• [What is required] Copy exactly the lines of the material below, starting with the first and including the line that holds "ATOM 31 O O".

• [Available data]
--------

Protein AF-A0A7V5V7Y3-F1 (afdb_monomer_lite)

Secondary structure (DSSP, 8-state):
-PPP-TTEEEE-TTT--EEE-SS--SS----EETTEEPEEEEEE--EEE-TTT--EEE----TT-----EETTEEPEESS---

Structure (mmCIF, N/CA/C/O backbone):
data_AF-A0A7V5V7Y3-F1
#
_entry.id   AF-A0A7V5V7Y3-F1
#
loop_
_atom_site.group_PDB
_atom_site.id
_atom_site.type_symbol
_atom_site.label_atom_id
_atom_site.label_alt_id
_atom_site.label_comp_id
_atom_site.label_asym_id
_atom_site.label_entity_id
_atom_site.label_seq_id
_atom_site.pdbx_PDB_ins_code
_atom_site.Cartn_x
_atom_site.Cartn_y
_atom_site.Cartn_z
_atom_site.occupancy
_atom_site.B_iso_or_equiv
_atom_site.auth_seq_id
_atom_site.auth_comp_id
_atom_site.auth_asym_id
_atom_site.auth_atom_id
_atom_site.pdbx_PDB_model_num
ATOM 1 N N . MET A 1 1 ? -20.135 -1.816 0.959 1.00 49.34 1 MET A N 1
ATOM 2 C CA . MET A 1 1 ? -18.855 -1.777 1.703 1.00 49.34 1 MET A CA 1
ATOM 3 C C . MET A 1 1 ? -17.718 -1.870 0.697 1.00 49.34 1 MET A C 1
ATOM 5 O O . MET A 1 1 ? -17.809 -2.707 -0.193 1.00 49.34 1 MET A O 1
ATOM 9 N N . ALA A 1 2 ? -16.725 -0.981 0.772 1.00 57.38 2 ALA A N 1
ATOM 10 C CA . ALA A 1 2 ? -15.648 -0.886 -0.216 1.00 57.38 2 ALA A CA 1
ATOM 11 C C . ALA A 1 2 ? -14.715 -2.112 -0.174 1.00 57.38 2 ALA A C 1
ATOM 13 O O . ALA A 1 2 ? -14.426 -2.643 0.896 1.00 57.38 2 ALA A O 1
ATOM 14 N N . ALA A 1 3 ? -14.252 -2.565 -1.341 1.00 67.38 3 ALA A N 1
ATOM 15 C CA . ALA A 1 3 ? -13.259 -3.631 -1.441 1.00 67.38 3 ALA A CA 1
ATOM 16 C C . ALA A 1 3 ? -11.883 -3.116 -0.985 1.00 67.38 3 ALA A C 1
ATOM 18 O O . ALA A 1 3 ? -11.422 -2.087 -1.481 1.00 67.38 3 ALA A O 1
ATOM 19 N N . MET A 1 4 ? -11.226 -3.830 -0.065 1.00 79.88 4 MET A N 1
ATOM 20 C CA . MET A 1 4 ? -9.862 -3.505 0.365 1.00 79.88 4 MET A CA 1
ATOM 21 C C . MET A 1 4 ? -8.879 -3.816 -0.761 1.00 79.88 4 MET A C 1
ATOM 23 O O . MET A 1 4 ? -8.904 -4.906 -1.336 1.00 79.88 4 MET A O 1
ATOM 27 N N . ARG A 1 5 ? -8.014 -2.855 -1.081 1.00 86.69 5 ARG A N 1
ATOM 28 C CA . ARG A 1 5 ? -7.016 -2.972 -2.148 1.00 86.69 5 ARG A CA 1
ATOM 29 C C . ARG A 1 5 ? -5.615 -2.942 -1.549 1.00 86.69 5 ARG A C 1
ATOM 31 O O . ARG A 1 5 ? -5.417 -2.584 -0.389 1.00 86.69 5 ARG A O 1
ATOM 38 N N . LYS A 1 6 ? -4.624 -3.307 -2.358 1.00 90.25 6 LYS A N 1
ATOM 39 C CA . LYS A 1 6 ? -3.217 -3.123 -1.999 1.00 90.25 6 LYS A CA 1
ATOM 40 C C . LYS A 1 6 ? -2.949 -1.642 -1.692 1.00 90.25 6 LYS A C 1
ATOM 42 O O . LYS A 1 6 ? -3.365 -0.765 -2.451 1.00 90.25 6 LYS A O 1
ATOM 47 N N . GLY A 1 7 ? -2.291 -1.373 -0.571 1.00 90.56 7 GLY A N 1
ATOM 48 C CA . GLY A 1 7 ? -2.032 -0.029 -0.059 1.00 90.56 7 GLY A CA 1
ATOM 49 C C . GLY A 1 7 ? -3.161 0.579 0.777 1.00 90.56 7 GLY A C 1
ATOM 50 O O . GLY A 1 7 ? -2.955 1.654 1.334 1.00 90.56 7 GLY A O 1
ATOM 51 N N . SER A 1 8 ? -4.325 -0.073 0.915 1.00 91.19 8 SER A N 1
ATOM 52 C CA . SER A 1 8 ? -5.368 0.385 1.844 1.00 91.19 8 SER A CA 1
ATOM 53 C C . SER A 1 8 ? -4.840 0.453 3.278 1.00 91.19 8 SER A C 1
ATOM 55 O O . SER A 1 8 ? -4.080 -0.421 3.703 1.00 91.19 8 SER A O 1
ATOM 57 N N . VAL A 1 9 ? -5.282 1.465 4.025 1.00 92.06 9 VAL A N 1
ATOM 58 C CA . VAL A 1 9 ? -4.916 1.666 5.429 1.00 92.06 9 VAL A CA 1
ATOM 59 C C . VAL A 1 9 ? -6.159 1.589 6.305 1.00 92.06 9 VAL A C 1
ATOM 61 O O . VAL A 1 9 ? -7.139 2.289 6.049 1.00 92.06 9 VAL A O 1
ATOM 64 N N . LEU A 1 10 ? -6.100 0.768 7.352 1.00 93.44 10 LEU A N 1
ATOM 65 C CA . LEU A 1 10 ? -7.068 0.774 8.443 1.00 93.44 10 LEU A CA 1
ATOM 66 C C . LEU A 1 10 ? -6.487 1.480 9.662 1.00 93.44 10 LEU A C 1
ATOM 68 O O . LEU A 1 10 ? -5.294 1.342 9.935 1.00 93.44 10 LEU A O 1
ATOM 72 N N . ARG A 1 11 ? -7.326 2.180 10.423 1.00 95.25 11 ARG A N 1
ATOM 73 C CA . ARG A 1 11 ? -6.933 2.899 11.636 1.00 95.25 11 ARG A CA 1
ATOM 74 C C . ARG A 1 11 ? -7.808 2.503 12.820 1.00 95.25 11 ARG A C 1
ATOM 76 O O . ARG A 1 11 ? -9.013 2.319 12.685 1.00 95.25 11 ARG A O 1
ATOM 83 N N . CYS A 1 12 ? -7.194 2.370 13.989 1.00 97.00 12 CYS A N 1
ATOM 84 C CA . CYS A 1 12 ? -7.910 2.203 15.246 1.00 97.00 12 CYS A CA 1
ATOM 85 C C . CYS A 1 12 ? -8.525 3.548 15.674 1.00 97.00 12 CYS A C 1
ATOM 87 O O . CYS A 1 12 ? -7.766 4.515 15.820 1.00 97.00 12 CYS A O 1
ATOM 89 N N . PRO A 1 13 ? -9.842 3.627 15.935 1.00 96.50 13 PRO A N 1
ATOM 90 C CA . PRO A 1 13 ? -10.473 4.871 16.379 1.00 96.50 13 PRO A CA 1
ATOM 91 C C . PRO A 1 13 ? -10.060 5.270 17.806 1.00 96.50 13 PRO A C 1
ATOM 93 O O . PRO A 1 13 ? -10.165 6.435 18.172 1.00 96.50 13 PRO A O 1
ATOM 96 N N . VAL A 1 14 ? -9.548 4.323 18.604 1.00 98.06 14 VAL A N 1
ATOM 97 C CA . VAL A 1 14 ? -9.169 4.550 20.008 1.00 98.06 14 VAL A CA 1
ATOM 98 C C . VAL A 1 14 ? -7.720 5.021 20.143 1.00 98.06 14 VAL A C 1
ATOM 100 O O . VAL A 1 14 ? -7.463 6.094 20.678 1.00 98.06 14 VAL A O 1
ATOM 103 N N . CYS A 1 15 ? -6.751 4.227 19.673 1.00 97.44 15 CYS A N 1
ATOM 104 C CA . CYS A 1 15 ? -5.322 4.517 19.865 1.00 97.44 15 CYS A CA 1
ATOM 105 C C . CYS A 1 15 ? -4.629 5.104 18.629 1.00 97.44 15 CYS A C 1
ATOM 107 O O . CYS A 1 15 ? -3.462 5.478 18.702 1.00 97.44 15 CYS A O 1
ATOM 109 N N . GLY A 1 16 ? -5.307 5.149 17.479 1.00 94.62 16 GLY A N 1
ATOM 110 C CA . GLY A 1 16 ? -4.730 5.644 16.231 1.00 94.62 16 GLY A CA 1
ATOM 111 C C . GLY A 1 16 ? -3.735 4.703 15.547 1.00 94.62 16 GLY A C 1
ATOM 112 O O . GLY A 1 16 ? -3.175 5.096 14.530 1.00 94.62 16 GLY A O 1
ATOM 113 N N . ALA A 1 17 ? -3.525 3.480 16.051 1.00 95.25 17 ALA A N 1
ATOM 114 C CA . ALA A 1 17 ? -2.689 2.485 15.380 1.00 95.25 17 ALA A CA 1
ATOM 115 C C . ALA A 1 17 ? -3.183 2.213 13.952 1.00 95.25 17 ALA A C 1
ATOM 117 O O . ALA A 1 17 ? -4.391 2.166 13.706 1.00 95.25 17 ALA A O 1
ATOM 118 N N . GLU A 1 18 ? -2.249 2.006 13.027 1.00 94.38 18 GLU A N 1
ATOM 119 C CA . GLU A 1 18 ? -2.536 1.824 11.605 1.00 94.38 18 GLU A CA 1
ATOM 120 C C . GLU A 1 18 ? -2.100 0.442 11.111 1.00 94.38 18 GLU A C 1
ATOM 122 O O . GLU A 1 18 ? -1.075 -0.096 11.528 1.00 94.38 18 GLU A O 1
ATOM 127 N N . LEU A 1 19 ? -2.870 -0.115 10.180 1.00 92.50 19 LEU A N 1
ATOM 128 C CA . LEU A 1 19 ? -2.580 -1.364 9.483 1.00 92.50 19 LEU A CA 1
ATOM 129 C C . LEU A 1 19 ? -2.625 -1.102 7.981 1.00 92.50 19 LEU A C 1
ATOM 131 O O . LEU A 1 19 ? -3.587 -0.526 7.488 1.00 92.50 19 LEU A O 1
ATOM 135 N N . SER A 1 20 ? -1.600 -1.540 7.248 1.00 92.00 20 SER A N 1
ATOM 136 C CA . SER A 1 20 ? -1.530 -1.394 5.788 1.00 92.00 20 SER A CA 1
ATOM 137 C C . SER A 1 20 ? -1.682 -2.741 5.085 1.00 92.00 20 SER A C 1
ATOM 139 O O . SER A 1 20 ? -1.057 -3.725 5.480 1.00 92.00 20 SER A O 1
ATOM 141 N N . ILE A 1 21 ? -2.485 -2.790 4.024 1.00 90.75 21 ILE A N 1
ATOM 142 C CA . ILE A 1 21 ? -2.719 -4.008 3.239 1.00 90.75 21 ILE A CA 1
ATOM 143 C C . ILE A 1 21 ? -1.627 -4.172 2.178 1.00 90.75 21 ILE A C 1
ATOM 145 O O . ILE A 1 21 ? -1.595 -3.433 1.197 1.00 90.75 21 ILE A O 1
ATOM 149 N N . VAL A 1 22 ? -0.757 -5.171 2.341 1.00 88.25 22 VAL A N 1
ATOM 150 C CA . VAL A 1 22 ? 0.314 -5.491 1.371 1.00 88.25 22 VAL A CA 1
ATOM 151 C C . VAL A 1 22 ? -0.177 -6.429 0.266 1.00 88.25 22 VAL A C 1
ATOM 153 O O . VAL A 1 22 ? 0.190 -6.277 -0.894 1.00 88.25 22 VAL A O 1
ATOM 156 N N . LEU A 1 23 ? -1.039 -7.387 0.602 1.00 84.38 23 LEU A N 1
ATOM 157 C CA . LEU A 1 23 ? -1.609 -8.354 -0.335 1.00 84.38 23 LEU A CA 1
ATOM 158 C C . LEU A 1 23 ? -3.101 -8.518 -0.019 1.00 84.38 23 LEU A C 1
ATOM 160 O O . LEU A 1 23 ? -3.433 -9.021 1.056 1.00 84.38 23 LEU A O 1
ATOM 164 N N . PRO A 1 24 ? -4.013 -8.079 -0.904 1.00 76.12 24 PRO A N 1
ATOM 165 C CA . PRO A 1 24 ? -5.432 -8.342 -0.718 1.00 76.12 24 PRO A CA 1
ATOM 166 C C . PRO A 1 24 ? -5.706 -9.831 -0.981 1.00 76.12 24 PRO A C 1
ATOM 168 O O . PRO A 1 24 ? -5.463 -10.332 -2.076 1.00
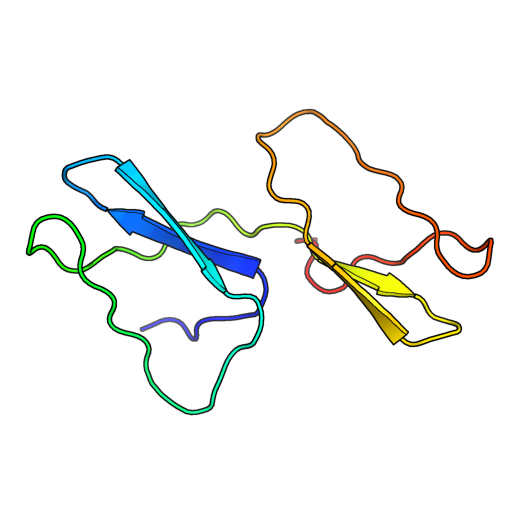 76.12 24 PRO A O 1
ATOM 171 N N . GLY A 1 25 ? -6.187 -10.549 0.034 1.00 74.19 25 GLY A N 1
ATOM 172 C CA . GLY A 1 25 ? -6.717 -11.907 -0.118 1.00 74.19 25 GLY A CA 1
ATOM 173 C C . GLY A 1 25 ? -8.204 -11.904 -0.489 1.00 74.19 25 GLY A C 1
ATOM 174 O O . GLY A 1 25 ? -8.869 -10.875 -0.408 1.00 74.19 25 GLY A O 1
ATOM 175 N N . GLY A 1 26 ? -8.755 -13.069 -0.850 1.00 67.81 26 GLY A N 1
ATOM 176 C CA . GLY A 1 26 ? -10.184 -13.216 -1.182 1.00 67.81 26 G
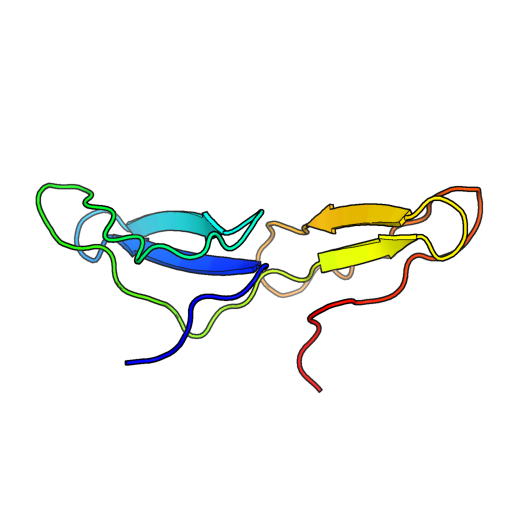LY A CA 1
ATOM 177 C C . GLY A 1 26 ? -11.146 -13.105 0.013 1.00 67.81 26 GLY A C 1
ATOM 178 O O . GLY A 1 26 ? -12.
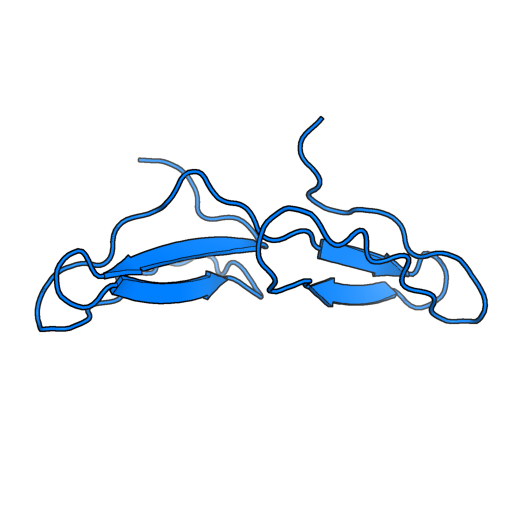361 -13.084 -0.169 1.00 67.81 26 GLY A O 1
ATOM 179 N N . GLY A 1 27 ? -10.618 -13.047 1.239 1.00 70.31 27 GLY A N 1
ATOM 180 C CA . GLY A 1 27 ? -11.394 -12.915 2.470 1.00 70.31 27 GLY A CA 1
ATOM 181 C C . GLY A 1 27 ? -11.611 -11.464 2.898 1.00 70.31 27 GLY A C 1
ATOM 182 O O . GLY A 1 27 ? -10.893 -10.550 2.494 1.00 70.31 27 GLY A O 1
ATOM 183 N N . ARG A 1 28 ? -12.592 -11.250 3.777 1.00 72.56 28 ARG A N 1
ATOM 184 C CA . ARG A 1 28 ? -12.793 -9.954 4.437 1.00 72.56 28 ARG A CA 1
ATOM 185 C C . ARG A 1 28 ? -11.862 -9.864 5.641 1.00 72.56 28 ARG A C 1
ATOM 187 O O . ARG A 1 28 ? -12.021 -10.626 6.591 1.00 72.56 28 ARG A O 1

--------

• [Finished task]
Protein AF-A0A7V5V7Y3-F1 (afdb_monomer_lite)

Secondary structure (DSSP, 8-state):
-PPP-TTEEEE-TTT--EEE-SS--SS----EETTEEPEEEEEE--EEE-TTT--EEE----TT-----EETTEEPEESS---

Structure (mmCIF, N/CA/C/O backbone):
data_AF-A0A7V5V7Y3-F1
#
_entry.id   AF-A0A7V5V7Y3-F1
#
loop_
_atom_site.group_PDB
_atom_site.id
_atom_site.type_symbol
_atom_site.label_atom_id
_atom_site.label_alt_id
_atom_site.label_comp_id
_atom_site.label_asym_id
_atom_site.label_entity_id
_atom_site.label_seq_id
_atom_site.pdbx_PDB_ins_code
_atom_site.Cartn_x
_atom_site.Cartn_y
_atom_site.Cartn_z
_atom_site.occupancy
_atom_site.B_iso_or_equiv
_atom_site.auth_seq_id
_atom_site.auth_comp_id
_atom_site.auth_asym_id
_atom_site.auth_atom_id
_atom_site.pdbx_PDB_model_num
ATOM 1 N N . MET A 1 1 ? -20.135 -1.816 0.959 1.00 49.34 1 MET A N 1
ATOM 2 C CA . MET A 1 1 ? -18.855 -1.777 1.703 1.00 49.34 1 MET A CA 1
ATOM 3 C C . MET A 1 1 ? -17.718 -1.870 0.697 1.00 49.34 1 MET A C 1
ATOM 5 O O . MET A 1 1 ? -17.809 -2.707 -0.193 1.00 49.34 1 MET A O 1
ATOM 9 N N . ALA A 1 2 ? -16.725 -0.981 0.772 1.00 57.38 2 ALA A N 1
ATOM 10 C CA . ALA A 1 2 ? -15.648 -0.886 -0.216 1.00 57.38 2 ALA A CA 1
ATOM 11 C C . ALA A 1 2 ? -14.715 -2.112 -0.174 1.00 57.38 2 ALA A C 1
ATOM 13 O O . ALA A 1 2 ? -14.426 -2.643 0.896 1.00 57.38 2 ALA A O 1
ATOM 14 N N . ALA A 1 3 ? -14.252 -2.565 -1.341 1.00 67.38 3 ALA A N 1
ATOM 15 C CA . ALA A 1 3 ? -13.259 -3.631 -1.441 1.00 67.38 3 ALA A CA 1
ATOM 16 C C . ALA A 1 3 ? -11.883 -3.116 -0.985 1.00 67.38 3 ALA A C 1
ATOM 18 O O . ALA A 1 3 ? -11.422 -2.087 -1.481 1.00 67.38 3 ALA A O 1
ATOM 19 N N . MET A 1 4 ? -11.226 -3.830 -0.065 1.00 79.88 4 MET A N 1
ATOM 20 C CA . MET A 1 4 ? -9.862 -3.505 0.365 1.00 79.88 4 MET A CA 1
ATOM 21 C C . MET A 1 4 ? -8.879 -3.816 -0.761 1.00 79.88 4 MET A C 1
ATOM 23 O O . MET A 1 4 ? -8.904 -4.906 -1.336 1.00 79.88 4 MET A O 1
ATOM 27 N N . ARG A 1 5 ? -8.014 -2.855 -1.081 1.00 86.69 5 ARG A N 1
ATOM 28 C CA . ARG A 1 5 ? -7.016 -2.972 -2.148 1.00 86.69 5 ARG A CA 1
ATOM 29 C C . ARG A 1 5 ? -5.615 -2.942 -1.549 1.00 86.69 5 ARG A C 1
ATOM 31 O O . ARG A 1 5 ? -5.417 -2.584 -0.389 1.00 86.69 5 ARG A O 1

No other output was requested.